(Bloomberg) -- Health care plan premiums will rise an average of 4.2 percent next year in California’s insurance exchange, the largest Obamacare market in the U.S., state officials said.
The increase is considered low by officials at Covered California, the authority that runs the state’s exchange, who said many customers would see a decrease or no change. Californians saw premium increases this year, the first year plans were available under Covered California and other exchanges, that averaged as much as 88 percent, according to the state insurance department.
Premiums for health plans under the Patient Protection and Affordable Care Act loom as a key issue in 2014 congressional elections and are a practical concern for insurers. Large premium increases risk chasing off the healthy customers needed to balance the cost of covering the sick.
“We have changed the trend for health-care costs,” Peter Lee, the executive director of Covered California, said today at a news conference.
About 1.4 million people signed up for private plans in Covered California by mid-April, more than in any other state, according to the U.S. government. Ninety percent of those customers received subsidies to reduce their premium, Lee said.
The premiums for the four largest plans in the state increased this year an average of 22 percent to 88 percent compared with 2013, Dave Jones, the insurance commissioner, said July 29.
Plan requirements
The 2014 plans were required for the first time to meet the Affordable Care Act known as Obamacare, which forced insurers to cover anyone regardless of their health, limited what they can charge older people and mandated a package of basic benefits including prescription drugs and maternity care. While those policies expanded access to insurance to people who previously would have been denied coverage or charged prohibitive prices, they generally increased premiums for healthy people, insurers say.
Jones is promoting a ballot initiative that would give him the power to reject insurers’ rate increases. Consumer Watchdog Campaign, an advocacy group that also supports the initiative, called Proposition 45, said insurers may have tempered their increases for 2015 in part because of the campaign.

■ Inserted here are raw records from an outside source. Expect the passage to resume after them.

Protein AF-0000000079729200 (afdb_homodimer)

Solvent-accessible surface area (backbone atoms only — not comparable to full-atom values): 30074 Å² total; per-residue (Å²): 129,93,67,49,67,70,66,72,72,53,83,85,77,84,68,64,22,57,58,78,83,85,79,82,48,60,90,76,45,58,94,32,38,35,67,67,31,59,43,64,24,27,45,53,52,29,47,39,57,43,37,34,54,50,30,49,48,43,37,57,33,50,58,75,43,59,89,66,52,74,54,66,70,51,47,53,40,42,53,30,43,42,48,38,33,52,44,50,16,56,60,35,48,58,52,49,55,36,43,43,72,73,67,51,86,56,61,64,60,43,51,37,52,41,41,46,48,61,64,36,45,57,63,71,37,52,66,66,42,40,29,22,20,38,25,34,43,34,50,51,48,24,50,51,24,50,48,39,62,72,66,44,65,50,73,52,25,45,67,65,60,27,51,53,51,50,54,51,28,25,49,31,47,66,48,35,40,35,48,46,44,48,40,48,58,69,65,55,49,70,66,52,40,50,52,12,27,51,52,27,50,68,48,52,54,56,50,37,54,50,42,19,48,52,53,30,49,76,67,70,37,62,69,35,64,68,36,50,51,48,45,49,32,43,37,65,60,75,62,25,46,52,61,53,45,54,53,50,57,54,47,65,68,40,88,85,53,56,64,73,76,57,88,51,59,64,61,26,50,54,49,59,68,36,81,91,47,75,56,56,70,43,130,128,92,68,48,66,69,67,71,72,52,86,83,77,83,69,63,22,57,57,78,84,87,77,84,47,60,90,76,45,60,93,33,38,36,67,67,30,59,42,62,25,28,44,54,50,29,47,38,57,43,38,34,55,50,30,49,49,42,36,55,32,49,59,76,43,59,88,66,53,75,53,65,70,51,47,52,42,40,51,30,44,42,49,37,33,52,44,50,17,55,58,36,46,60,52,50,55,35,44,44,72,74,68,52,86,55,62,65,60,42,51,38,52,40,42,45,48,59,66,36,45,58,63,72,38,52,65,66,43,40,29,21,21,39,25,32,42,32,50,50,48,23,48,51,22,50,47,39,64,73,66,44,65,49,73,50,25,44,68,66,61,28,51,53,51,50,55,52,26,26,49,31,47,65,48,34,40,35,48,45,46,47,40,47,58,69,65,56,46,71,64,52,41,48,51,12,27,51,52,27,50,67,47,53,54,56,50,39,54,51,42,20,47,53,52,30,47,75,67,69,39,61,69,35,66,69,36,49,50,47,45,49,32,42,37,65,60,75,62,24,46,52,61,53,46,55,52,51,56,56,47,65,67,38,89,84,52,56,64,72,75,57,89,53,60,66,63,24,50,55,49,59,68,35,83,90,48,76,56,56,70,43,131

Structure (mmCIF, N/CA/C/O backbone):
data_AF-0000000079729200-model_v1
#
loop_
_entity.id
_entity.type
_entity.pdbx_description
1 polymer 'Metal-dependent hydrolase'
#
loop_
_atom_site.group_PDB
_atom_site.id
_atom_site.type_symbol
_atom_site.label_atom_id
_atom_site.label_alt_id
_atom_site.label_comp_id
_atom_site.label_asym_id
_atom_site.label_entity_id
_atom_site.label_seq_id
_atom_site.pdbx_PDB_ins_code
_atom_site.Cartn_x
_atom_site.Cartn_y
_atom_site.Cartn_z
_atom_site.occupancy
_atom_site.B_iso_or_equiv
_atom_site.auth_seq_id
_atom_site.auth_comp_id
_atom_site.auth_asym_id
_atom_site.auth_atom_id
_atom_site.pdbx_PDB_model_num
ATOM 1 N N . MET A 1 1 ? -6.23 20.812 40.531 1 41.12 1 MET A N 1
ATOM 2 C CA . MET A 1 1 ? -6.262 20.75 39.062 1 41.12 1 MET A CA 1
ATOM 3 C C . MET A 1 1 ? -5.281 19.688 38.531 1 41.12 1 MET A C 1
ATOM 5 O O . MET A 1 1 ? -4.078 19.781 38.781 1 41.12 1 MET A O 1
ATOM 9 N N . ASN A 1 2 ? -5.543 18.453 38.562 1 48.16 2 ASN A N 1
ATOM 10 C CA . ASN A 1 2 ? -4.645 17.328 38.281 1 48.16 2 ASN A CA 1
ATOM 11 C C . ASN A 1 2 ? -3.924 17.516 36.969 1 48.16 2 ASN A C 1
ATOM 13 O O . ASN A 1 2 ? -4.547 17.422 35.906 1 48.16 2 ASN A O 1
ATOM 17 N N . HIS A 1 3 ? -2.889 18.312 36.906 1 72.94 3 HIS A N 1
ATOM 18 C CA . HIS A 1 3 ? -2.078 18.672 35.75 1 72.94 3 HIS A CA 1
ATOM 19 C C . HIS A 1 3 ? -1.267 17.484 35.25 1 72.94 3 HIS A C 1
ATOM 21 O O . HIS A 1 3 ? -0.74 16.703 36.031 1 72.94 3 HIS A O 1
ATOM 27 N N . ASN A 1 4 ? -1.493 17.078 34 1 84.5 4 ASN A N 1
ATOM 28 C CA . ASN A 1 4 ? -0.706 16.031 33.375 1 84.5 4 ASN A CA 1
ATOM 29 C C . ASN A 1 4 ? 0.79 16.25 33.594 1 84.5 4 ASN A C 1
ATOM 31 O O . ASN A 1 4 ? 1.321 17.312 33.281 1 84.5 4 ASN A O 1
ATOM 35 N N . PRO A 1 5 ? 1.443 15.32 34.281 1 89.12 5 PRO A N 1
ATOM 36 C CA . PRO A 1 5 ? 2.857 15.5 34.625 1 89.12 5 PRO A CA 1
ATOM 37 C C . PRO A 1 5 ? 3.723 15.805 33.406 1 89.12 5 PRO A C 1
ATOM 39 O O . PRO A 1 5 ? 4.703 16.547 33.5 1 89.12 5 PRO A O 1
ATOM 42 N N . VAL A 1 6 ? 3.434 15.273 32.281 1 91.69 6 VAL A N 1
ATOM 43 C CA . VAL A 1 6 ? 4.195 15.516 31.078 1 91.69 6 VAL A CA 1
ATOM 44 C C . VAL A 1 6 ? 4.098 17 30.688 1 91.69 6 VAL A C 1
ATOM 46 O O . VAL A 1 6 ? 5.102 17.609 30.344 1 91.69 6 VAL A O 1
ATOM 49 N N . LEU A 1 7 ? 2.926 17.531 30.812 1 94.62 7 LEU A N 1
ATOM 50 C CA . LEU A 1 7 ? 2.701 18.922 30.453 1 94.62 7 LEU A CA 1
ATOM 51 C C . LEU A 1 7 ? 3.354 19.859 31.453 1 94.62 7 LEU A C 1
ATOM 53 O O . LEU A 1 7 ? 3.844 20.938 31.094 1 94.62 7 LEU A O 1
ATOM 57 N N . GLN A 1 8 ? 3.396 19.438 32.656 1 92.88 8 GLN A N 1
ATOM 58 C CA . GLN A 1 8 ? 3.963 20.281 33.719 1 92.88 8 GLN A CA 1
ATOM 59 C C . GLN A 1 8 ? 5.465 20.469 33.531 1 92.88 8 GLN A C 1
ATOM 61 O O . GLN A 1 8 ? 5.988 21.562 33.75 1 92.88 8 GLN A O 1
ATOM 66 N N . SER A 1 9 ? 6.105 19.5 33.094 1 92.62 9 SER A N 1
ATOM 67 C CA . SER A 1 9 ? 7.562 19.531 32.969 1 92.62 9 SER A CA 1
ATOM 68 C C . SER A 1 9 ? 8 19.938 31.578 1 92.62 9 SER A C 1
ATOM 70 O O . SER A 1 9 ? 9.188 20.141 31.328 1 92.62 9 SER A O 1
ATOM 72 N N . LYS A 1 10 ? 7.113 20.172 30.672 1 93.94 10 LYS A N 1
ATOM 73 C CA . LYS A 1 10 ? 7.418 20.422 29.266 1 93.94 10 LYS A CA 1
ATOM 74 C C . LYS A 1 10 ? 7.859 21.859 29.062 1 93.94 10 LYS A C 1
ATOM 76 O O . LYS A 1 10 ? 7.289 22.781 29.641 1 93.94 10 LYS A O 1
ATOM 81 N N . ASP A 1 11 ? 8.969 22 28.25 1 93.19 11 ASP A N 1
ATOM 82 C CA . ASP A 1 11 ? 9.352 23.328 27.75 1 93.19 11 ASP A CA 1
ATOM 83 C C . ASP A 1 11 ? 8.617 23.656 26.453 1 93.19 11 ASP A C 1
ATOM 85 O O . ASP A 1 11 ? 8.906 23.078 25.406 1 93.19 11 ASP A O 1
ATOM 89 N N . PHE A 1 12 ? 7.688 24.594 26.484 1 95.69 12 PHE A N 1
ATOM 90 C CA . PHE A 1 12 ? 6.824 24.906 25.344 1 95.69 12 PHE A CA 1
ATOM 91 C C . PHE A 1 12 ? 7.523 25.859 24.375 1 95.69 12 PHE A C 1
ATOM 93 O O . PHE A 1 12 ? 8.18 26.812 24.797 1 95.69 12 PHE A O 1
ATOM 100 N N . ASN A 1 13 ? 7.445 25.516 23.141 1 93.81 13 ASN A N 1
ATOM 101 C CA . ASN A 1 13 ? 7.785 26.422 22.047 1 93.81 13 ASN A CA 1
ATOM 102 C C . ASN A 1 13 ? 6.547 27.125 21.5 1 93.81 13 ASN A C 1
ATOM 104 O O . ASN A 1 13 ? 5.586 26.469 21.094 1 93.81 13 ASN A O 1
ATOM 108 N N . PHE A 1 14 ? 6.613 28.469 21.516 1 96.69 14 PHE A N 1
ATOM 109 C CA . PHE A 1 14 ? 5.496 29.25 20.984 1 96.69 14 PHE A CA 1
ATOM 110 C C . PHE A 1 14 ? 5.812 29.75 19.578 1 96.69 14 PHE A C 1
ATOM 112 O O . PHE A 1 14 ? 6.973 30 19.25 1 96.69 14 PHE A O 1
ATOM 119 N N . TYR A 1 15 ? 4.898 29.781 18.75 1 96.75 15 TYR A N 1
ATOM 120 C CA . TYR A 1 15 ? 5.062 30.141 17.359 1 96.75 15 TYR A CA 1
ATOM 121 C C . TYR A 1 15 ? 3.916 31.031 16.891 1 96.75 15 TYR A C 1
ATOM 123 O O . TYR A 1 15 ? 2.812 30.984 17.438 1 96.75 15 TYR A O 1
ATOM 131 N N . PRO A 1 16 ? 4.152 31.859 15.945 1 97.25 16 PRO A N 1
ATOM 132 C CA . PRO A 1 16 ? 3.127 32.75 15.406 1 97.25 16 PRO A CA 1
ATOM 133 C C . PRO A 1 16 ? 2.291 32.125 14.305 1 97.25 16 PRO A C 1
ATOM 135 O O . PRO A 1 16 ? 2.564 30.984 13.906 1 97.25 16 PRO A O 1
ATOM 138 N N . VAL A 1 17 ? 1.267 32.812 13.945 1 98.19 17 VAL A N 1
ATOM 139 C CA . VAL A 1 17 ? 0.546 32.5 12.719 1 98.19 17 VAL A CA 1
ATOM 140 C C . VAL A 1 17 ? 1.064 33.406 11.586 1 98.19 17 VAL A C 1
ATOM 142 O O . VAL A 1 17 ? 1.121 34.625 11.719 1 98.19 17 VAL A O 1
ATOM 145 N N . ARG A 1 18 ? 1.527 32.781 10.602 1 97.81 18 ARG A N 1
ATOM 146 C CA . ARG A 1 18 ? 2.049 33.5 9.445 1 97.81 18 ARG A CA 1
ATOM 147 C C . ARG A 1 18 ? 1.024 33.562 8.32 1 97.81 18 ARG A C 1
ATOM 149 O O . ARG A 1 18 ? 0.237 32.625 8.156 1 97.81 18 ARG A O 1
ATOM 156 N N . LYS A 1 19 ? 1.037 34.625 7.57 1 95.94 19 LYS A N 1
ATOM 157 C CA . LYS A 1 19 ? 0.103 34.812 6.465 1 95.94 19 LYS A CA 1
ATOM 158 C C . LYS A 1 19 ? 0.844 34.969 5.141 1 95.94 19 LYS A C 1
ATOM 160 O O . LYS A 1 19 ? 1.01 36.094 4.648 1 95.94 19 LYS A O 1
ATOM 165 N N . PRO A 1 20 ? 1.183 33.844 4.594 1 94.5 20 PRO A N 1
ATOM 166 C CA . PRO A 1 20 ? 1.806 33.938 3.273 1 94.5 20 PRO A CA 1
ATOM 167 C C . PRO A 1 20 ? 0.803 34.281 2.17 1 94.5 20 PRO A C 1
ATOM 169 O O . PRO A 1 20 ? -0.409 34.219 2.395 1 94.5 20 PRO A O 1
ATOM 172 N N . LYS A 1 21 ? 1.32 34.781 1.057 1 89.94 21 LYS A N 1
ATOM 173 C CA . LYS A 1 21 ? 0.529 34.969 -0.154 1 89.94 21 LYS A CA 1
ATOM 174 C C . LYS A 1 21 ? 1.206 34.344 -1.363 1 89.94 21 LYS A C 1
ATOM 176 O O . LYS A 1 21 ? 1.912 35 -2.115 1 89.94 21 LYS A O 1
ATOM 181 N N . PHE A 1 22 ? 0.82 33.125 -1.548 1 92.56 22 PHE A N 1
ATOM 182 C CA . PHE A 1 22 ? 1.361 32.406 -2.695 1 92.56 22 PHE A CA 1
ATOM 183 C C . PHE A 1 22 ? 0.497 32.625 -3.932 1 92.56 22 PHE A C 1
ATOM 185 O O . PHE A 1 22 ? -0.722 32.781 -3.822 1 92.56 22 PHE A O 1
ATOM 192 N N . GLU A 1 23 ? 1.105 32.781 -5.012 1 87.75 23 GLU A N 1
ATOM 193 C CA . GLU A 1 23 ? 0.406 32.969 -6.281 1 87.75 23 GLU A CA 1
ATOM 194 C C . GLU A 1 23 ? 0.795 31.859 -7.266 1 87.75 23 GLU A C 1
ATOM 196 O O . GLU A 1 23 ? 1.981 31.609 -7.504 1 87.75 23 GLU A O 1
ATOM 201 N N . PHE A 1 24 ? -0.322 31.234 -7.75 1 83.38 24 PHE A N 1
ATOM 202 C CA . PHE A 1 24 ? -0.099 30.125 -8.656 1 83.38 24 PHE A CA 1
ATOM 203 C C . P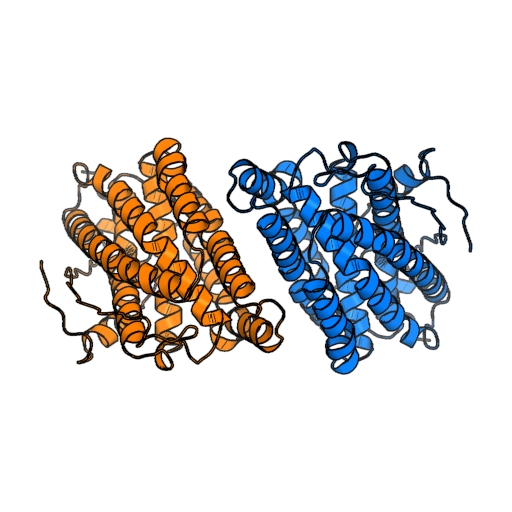HE A 1 24 ? -0.864 30.312 -9.961 1 83.38 24 PHE A C 1
ATOM 205 O O . PHE A 1 24 ? -1.935 30.922 -9.969 1 83.38 24 PHE A O 1
ATOM 212 N N . SER A 1 25 ? -0.23 30.031 -11.031 1 78.44 25 SER A N 1
ATOM 213 C CA . SER A 1 25 ? -0.9 29.953 -12.328 1 78.44 25 SER A CA 1
ATOM 214 C C . SER A 1 25 ? -0.41 28.75 -13.125 1 78.44 25 SER A C 1
ATOM 216 O O . SER A 1 25 ? 0.695 28.25 -12.898 1 78.44 25 SER A O 1
ATOM 218 N N . LYS A 1 26 ? -1.29 28.266 -13.984 1 77.69 26 LYS A N 1
ATOM 219 C CA . LYS A 1 26 ? -0.946 27.125 -14.828 1 77.69 26 LYS A CA 1
ATOM 220 C C . LYS A 1 26 ? 0.266 27.438 -15.703 1 77.69 26 LYS A C 1
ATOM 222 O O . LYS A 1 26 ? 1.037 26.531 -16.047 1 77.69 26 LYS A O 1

“With health insurance companies facing Proposition 45’s accountability on the ballot, they agreed to much smaller rate hikes than those endured by consumers in 2014,” Jamie Court, president of the group, said in a statement.
Customer pool
Lee disagreed, saying he believes insurers proposed low increases because the Covered California customer pool is attractive.
“They want to be priced to get enrollment,” he said. He called Jones’ report “misleading and distracting.”
Ten insurers will sell plans in Covered California next year, the authority said, including WellPoint Inc. The Indianapolis-based company, the second-biggest U.S. health insurer, said on Twitter that its average increase in 2015 in California is a “modest” 5.8 percent.
“Extremely happy to be part of a sustainable & affordable exchange,” the company said in its tweet.
California rates vary widely among insurers and regions of the state. In Los Angeles County, for example, Kaiser Permanente will reduce its rates by as much as 9 percent, while WellPoint’s Anthem brand is raising rates as much as 11 percent, according to a report from Covered California.